(Collected data entries)
++++++++

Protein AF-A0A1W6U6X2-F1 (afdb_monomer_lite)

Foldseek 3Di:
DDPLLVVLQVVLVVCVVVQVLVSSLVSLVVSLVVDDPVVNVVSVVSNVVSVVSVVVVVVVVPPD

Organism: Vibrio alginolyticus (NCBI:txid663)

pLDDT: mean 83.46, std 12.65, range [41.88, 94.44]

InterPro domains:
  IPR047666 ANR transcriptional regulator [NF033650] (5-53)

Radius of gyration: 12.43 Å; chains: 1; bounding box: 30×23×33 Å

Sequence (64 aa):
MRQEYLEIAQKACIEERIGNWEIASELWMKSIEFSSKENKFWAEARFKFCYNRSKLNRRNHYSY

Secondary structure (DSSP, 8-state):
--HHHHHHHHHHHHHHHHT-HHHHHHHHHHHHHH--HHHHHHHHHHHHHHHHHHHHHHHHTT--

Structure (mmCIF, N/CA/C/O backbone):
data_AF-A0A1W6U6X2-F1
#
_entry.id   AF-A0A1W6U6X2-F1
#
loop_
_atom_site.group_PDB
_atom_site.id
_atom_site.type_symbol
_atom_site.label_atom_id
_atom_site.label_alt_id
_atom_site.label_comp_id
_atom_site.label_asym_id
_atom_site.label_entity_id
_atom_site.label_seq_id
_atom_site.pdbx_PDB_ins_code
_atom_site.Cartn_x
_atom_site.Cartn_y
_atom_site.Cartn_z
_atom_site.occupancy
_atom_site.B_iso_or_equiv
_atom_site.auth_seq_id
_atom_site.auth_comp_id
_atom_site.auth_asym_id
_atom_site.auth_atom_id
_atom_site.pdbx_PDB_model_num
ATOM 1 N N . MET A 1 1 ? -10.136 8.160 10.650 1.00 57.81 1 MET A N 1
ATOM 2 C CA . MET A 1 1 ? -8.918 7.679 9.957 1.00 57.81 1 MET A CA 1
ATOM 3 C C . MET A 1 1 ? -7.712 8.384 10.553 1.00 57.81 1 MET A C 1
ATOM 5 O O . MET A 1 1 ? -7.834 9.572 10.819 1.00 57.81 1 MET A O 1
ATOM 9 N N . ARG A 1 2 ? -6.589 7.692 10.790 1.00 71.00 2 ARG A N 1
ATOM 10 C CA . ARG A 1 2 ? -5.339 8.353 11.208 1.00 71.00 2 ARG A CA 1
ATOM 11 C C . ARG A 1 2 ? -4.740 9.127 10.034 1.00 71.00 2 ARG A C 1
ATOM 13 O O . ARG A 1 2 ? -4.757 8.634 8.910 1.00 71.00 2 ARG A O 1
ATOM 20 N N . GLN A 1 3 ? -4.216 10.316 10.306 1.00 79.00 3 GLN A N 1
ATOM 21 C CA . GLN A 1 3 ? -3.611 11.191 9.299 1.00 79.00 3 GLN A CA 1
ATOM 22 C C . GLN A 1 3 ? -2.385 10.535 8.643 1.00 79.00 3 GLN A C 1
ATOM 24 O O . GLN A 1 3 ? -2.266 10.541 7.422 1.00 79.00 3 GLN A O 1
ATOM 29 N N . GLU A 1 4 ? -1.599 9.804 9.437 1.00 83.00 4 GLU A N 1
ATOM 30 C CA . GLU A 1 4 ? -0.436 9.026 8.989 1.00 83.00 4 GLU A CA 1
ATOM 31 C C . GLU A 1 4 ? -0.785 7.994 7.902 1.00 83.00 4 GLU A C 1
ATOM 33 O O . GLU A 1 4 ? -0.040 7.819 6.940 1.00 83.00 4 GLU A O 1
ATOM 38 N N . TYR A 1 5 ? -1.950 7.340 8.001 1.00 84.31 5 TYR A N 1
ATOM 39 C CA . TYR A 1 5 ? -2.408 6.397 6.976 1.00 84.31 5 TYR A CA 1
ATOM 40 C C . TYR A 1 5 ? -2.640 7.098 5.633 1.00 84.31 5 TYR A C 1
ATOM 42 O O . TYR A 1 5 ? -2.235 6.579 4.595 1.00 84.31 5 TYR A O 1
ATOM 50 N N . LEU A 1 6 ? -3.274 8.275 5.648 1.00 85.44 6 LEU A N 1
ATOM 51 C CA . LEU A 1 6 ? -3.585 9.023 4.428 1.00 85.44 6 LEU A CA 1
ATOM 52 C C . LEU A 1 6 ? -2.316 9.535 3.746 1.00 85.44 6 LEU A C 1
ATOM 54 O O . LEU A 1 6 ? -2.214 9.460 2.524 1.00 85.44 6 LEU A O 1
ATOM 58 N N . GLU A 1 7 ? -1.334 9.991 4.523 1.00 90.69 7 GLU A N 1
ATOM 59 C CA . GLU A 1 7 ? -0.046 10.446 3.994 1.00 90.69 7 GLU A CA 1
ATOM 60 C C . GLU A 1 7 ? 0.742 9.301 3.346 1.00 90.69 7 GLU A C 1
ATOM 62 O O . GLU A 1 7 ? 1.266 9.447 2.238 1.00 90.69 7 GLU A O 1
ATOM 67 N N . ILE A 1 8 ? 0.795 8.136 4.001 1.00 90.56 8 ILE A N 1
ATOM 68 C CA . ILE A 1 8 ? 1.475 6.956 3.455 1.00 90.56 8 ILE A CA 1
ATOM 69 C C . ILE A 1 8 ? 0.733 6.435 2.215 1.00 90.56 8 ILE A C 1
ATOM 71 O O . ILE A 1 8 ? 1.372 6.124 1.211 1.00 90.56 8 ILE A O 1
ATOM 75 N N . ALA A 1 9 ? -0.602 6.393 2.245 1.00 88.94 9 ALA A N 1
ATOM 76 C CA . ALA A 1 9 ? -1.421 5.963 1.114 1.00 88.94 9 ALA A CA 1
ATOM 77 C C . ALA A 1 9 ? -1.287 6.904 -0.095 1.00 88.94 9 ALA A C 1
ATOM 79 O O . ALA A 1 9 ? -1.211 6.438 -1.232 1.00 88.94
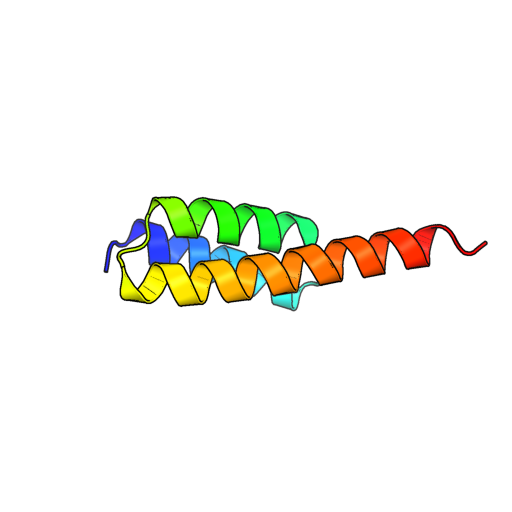 9 ALA A O 1
ATOM 80 N N . GLN A 1 10 ? -1.205 8.222 0.121 1.00 91.62 10 GLN A N 1
ATOM 81 C CA . GLN A 1 10 ? -0.939 9.176 -0.959 1.00 91.62 10 GLN A CA 1
ATOM 82 C C . GLN A 1 10 ? 0.438 8.956 -1.583 1.00 91.62 10 GLN A C 1
ATOM 84 O O . GLN A 1 10 ? 0.537 8.895 -2.809 1.00 91.62 10 GLN A O 1
ATOM 89 N N . LYS A 1 11 ? 1.485 8.781 -0.765 1.00 93.31 11 LYS A N 1
ATOM 90 C CA . LYS A 1 11 ? 2.828 8.458 -1.271 1.00 93.31 11 LYS A CA 1
ATOM 91 C C . LYS A 1 11 ? 2.823 7.149 -2.060 1.00 93.31 11 LYS A C 1
ATOM 93 O O . LYS A 1 11 ? 3.359 7.113 -3.161 1.00 93.31 11 LYS A O 1
ATOM 98 N N . ALA A 1 12 ? 2.151 6.111 -1.557 1.00 92.44 12 ALA A N 1
ATOM 99 C CA . ALA A 1 12 ? 2.028 4.834 -2.257 1.00 92.44 12 ALA A CA 1
ATOM 100 C C . ALA A 1 12 ? 1.375 5.005 -3.638 1.00 92.44 12 ALA A C 1
ATOM 102 O O . ALA A 1 12 ? 1.901 4.513 -4.632 1.00 92.44 12 ALA A O 1
ATOM 103 N N . CYS A 1 13 ? 0.280 5.767 -3.724 1.00 92.00 13 CYS A N 1
ATOM 104 C CA . CYS A 1 13 ? -0.385 6.080 -4.991 1.00 92.00 13 CYS A CA 1
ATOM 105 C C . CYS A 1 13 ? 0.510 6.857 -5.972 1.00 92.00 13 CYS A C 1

++++++++

**Aim of the task:** From the line holding "ATOM 98 N N" to the line holding "ATOM 104 C CA", inclusive, restate each line above exactly as written.

**Answer to this exercise:**
ATOM 98 N N . ALA A 1 12 ? 2.151 6.111 -1.557 1.00 92.44 12 ALA A N 1
ATOM 99 C CA . ALA A 1 12 ? 2.028 4.834 -2.257 1.00 92.44 12 ALA A CA 1
ATOM 100 C C . ALA A 1 12 ? 1.375 5.005 -3.638 1.00 92.44 12 ALA A C 1
ATOM 102 O O . ALA A 1 12 ? 1.901 4.513 -4.632 1.00 92.44 12 ALA A O 1
ATOM 103 N N . CYS A 1 13 ? 0.280 5.767 -3.724 1.00 92.00 13 CYS A N 1
ATOM 104 C CA . CYS A 1 13 ? -0.385 6.080 -4.991 1.00 92.00 13 CYS A CA 1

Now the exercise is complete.